═════ Dataset entries ═════

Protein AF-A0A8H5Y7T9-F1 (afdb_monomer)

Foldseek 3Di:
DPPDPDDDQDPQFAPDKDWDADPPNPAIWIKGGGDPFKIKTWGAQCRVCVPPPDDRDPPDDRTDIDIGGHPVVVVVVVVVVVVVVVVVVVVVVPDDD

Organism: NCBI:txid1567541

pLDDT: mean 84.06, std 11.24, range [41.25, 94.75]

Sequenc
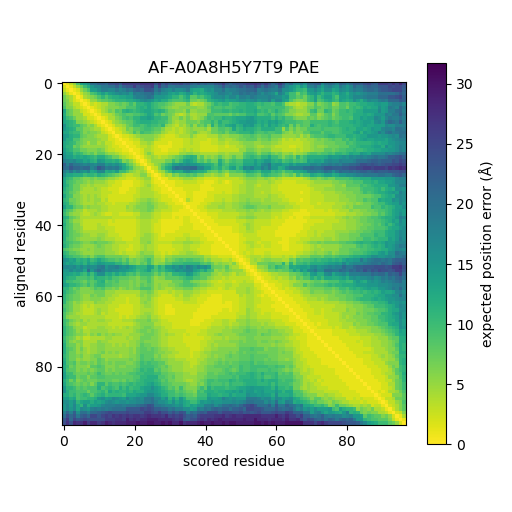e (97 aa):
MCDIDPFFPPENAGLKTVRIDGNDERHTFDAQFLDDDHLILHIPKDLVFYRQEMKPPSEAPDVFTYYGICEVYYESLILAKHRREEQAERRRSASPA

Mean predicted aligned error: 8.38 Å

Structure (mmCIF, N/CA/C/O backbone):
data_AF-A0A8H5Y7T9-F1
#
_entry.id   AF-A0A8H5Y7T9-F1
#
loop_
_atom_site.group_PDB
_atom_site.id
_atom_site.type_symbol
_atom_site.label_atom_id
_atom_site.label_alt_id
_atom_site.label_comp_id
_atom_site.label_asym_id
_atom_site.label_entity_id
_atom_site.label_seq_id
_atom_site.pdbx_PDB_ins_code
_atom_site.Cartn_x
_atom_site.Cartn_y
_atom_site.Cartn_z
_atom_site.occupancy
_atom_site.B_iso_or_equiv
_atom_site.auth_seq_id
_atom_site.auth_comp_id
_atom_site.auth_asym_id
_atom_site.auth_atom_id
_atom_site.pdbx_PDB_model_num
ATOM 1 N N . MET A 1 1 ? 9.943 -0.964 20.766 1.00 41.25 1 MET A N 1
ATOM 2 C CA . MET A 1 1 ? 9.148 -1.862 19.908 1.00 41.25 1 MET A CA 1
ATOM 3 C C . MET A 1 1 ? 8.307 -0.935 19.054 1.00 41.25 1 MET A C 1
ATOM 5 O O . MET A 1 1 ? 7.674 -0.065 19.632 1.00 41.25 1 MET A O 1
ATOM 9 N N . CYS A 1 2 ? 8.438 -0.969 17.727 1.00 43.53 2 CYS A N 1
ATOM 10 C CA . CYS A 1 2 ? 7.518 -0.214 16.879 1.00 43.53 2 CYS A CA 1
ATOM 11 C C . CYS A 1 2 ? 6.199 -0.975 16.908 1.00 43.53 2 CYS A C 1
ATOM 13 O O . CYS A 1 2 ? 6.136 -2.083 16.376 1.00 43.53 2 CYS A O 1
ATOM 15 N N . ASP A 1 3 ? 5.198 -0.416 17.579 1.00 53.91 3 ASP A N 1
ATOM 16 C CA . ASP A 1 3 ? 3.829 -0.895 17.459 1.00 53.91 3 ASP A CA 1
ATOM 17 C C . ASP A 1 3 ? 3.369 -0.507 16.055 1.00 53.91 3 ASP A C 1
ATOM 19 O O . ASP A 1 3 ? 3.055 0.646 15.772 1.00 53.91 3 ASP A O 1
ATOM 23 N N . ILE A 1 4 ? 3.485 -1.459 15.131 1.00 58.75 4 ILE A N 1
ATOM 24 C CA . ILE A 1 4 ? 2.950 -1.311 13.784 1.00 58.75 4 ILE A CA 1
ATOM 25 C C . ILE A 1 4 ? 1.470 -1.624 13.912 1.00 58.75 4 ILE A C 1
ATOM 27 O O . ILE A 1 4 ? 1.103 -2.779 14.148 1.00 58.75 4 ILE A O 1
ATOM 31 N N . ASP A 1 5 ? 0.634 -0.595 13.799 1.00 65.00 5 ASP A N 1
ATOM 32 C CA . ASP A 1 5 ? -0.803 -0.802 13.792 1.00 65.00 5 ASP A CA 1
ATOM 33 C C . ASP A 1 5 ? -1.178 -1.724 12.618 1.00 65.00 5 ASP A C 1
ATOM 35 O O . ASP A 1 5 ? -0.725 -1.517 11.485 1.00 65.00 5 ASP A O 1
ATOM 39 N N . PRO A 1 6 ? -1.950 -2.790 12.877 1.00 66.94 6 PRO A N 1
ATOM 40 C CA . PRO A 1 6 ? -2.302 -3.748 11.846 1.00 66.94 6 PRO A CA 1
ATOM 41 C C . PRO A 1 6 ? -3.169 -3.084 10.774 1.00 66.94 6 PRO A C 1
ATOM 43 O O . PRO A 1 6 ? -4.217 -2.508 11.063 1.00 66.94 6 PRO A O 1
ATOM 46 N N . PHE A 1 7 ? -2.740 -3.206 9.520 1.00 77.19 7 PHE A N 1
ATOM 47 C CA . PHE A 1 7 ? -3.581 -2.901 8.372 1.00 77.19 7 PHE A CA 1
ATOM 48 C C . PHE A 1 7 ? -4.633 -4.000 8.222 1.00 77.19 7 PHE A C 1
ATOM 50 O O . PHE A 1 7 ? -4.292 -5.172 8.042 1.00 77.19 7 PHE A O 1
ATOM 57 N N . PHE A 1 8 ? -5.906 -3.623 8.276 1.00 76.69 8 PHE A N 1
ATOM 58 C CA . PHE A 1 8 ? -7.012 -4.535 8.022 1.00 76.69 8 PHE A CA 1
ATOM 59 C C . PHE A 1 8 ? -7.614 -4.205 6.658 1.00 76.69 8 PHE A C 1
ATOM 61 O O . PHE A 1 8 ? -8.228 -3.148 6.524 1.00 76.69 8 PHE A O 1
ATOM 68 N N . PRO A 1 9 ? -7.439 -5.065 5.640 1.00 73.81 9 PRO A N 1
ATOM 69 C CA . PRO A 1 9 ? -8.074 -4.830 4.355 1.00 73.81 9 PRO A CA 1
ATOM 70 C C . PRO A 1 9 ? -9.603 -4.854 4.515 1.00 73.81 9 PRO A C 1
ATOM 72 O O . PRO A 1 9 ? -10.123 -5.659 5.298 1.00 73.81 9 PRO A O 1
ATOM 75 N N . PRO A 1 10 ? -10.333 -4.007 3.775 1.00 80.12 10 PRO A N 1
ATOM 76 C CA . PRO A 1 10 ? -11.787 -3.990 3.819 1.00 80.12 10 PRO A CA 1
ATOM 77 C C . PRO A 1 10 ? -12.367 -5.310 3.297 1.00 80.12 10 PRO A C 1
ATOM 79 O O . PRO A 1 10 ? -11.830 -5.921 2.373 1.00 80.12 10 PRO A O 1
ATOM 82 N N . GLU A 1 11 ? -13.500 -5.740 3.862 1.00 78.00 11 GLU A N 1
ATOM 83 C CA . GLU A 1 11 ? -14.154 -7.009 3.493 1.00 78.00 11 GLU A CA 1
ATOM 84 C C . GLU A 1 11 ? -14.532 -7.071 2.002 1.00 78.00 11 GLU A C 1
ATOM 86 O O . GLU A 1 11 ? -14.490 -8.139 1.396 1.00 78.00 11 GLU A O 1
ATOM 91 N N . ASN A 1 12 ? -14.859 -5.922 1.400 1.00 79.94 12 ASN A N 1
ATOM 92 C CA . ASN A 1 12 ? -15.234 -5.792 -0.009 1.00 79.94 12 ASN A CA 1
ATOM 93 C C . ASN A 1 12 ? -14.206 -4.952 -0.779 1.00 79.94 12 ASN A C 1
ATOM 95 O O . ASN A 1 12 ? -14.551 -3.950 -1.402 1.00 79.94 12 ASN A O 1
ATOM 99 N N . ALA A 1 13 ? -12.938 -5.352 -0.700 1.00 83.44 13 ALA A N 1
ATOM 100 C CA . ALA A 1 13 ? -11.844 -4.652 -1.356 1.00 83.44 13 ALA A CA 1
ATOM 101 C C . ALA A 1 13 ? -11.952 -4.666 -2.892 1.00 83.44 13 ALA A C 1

═════
═════ Dataset entries ═════

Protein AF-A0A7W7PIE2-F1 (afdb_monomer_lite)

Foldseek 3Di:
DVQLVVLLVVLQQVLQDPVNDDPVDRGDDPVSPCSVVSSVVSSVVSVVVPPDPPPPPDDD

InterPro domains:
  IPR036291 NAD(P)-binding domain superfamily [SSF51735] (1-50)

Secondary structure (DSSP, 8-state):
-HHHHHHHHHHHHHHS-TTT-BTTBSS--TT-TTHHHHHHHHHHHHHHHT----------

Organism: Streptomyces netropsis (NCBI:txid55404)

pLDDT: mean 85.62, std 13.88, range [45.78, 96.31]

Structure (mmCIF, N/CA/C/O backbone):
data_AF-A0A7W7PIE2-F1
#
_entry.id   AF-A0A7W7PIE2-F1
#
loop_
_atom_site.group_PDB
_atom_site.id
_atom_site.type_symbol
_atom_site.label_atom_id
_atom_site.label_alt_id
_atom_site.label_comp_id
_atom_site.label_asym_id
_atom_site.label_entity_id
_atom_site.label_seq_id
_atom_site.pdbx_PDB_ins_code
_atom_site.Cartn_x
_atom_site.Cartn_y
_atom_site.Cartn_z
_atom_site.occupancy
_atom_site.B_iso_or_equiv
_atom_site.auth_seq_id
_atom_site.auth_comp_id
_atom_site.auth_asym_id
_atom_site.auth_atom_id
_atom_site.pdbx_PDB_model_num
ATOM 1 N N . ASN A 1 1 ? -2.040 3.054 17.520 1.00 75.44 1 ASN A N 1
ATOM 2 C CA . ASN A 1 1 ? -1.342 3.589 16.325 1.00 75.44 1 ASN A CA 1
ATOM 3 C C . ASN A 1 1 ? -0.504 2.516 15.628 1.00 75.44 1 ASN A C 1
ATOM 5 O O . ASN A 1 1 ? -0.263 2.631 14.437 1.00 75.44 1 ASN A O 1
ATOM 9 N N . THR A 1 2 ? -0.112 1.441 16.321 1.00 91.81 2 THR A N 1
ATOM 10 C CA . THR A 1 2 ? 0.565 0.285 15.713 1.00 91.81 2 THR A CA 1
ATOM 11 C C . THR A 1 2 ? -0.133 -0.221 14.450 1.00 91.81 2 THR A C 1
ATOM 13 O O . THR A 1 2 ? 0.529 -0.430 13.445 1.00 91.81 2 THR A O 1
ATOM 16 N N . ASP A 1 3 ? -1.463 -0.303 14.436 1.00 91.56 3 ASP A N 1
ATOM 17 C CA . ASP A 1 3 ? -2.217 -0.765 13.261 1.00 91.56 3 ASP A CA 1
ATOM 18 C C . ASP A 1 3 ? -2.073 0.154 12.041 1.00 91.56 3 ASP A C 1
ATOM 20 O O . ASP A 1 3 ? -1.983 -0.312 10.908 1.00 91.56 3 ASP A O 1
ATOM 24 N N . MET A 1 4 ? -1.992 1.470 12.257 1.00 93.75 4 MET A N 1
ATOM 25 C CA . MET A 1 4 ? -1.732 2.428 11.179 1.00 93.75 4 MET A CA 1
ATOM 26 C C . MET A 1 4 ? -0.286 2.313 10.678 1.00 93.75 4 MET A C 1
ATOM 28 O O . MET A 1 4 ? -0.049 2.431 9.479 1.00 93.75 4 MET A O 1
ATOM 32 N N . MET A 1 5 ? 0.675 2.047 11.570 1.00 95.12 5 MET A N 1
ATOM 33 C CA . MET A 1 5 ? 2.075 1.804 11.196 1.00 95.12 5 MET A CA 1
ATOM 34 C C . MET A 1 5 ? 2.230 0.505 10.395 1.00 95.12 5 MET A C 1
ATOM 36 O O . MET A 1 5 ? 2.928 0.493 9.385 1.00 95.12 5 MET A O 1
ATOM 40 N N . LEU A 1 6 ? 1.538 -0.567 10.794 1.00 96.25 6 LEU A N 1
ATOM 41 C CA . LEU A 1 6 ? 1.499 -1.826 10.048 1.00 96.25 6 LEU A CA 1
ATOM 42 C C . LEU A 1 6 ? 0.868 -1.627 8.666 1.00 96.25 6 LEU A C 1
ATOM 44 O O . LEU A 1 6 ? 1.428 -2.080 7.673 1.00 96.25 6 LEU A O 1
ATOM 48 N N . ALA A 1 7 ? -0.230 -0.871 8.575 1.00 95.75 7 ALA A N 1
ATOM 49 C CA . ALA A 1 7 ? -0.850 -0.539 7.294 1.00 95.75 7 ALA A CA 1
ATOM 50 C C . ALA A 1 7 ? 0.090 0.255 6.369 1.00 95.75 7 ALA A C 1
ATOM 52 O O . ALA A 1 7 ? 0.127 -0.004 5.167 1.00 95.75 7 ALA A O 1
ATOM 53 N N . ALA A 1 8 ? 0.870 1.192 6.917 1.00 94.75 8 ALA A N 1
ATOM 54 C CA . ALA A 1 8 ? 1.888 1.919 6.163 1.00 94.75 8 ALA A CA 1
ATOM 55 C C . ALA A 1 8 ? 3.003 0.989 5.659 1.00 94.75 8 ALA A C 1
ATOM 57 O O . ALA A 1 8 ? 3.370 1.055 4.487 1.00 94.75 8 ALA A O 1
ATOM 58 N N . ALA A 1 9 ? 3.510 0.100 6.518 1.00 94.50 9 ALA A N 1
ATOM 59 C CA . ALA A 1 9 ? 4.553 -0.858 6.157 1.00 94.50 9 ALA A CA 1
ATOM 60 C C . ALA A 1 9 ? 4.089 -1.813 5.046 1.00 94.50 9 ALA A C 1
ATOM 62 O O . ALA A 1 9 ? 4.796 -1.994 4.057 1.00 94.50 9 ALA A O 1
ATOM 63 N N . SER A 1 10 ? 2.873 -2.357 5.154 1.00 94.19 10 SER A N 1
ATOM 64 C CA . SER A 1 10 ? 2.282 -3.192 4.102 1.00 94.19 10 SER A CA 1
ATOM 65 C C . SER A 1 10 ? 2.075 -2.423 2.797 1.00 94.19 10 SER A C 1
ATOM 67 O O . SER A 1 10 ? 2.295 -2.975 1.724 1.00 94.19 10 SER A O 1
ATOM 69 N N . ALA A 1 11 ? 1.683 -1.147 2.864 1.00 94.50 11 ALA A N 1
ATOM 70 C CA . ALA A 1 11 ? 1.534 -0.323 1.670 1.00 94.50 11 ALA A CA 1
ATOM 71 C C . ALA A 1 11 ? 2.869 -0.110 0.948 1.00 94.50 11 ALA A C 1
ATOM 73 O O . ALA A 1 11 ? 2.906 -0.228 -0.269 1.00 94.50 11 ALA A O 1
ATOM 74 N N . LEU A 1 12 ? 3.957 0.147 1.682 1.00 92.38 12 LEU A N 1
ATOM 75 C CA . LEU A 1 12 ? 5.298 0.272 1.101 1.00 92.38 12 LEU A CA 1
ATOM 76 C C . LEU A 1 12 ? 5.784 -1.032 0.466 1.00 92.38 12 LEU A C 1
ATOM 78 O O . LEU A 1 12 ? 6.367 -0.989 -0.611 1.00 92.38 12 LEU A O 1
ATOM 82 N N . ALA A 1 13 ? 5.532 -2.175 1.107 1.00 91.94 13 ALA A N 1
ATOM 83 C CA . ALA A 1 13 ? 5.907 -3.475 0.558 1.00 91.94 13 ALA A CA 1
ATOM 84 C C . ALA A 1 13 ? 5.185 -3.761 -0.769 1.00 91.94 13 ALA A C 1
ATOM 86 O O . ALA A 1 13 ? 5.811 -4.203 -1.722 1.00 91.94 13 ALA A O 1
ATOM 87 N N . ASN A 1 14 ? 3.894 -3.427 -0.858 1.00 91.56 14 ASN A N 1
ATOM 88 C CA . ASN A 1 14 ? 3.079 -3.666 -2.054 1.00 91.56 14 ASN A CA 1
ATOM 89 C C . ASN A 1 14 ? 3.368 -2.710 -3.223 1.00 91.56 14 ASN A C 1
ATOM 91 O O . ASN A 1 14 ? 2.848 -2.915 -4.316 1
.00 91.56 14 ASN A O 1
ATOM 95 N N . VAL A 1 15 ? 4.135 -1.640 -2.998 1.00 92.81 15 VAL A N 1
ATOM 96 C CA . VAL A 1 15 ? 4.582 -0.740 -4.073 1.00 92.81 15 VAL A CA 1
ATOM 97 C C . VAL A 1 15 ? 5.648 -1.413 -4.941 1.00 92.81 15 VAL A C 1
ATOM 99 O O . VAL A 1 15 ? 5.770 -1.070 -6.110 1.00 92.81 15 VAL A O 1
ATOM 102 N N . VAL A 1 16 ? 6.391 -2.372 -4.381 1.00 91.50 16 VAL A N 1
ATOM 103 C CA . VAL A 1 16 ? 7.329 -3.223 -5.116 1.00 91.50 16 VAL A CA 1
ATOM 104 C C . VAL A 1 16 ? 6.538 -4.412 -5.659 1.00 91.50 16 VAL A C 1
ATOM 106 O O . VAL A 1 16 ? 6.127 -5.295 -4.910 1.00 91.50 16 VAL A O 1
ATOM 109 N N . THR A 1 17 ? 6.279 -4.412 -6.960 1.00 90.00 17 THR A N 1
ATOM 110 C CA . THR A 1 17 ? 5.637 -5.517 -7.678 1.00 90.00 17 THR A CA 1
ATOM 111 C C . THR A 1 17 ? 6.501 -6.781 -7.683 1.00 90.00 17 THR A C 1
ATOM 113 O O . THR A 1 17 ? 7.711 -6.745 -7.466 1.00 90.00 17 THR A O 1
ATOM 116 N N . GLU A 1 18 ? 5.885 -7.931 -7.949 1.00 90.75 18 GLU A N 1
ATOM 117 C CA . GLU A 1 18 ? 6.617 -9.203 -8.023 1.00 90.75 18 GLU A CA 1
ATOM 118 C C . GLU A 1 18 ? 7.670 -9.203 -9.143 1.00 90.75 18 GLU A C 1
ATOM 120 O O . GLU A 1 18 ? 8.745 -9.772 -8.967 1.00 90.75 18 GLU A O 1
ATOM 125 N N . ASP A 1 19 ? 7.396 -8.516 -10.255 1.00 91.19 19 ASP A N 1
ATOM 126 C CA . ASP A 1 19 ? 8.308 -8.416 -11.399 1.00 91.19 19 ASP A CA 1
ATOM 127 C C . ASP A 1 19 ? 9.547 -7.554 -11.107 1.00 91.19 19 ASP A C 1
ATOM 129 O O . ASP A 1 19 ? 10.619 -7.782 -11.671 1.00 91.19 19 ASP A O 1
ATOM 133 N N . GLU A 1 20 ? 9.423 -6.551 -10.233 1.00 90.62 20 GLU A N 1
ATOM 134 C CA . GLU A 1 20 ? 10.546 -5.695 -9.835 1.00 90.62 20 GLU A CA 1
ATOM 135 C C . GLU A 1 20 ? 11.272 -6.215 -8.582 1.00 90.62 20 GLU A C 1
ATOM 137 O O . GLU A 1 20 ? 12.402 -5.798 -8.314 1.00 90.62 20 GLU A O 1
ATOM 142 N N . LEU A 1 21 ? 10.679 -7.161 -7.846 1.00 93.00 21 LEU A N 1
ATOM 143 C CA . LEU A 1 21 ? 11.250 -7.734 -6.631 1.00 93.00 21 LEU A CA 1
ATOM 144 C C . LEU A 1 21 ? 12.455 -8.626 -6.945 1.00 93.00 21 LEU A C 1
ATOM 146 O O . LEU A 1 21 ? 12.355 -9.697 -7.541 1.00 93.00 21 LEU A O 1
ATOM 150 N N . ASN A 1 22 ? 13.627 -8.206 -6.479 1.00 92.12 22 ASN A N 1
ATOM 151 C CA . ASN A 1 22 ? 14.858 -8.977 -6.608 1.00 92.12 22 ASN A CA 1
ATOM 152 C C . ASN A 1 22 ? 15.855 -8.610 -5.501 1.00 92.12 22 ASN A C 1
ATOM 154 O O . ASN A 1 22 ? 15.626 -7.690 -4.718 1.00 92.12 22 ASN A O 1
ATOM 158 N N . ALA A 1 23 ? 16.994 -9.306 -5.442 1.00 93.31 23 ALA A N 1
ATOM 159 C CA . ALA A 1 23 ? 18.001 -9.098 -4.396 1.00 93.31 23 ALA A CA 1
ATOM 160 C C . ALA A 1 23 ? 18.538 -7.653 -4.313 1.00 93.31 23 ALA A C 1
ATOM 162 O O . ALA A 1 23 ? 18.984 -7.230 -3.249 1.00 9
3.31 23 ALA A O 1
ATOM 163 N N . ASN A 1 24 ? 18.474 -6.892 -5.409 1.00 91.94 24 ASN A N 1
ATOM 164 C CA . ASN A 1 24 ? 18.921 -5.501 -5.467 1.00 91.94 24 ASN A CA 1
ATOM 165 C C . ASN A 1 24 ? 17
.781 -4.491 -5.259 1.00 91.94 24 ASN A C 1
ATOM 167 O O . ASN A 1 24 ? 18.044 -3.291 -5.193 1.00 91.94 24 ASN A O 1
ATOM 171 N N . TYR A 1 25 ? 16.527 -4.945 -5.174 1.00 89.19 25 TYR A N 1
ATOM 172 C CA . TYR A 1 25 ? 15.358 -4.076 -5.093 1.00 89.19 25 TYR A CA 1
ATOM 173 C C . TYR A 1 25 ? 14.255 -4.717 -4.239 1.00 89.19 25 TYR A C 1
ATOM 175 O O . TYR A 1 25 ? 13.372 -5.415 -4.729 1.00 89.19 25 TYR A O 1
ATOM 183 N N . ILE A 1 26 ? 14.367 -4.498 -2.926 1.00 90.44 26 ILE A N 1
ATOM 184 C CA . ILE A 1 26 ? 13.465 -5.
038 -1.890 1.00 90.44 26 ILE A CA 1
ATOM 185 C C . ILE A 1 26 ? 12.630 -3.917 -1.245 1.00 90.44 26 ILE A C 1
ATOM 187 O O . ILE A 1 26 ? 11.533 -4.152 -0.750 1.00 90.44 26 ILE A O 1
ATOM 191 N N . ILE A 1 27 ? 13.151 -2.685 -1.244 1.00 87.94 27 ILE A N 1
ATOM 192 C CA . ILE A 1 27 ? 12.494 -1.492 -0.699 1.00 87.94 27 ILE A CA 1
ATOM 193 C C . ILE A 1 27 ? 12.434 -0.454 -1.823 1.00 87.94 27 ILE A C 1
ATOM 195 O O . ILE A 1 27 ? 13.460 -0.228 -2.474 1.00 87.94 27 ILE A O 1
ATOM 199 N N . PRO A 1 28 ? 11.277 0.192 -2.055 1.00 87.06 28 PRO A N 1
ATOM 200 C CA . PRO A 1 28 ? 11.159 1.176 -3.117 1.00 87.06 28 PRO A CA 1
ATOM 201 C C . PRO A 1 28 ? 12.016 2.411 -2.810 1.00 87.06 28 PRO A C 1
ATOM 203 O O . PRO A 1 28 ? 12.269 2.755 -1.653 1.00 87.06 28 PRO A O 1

═════

**What to work on:** In the listing above, transcribe exactly everything from the line containing "ATOM 77 C C" down to the line containing "ATOM 101 C C", including both and nothing more.

**Task answer:**
ATOM 77 C C . PRO A 1 10 ? -12.367 -5.310 3.297 1.00 80.12 10 PRO A C 1
ATOM 79 O O . PRO A 1 10 ? -11.830 -5.921 2.373 1.00 80.12 10 PRO A O 1
ATOM 82 N N . GLU A 1 11 ? -13.500 -5.740 3.862 1.00 78.00 11 GLU A N 1
ATOM 83 C CA . GLU A 1 11 ? -14.154 -7.009 3.493 1.00 78.00 11 GLU A CA 1
ATOM 84 C C . GLU A 1 11 ? -14.532 -7.071 2.002 1.00 78.00 11 GLU A C 1
ATOM 86 O O . GLU A 1 11 ? -14.490 -8.139 1.396 1.00 78.00 11 GLU A O 1
ATOM 91 N N . ASN A 1 12 ? -14.859 -5.922 1.400 1.00 79.94 12 ASN A N 1
ATOM 92 C CA . ASN A 1 12 ? -15.234 -5.792 -0.009 1.00 79.94 12 ASN A CA 1
ATOM 93 C C . ASN A 1 12 ? -14.206 -4.952 -0.779 1.00 79.94 12 ASN A C 1
ATOM 95 O O . ASN A 1 12 ? -14.551 -3.950 -1.402 1.00 79.94 12 ASN A O 1
ATOM 99 N N . ALA A 1 13 ? -12.938 -5.352 -0.700 1.00 83.44 13 ALA A N 1
ATOM 100 C CA . ALA A 1 13 ? -11.844 -4.652 -1.356 1.00 83.44 13 ALA A CA 1
ATOM 101 C C . ALA A 1 13 ? -11.952 -4.666 -2.892 1.00 83.44 13 ALA A C 1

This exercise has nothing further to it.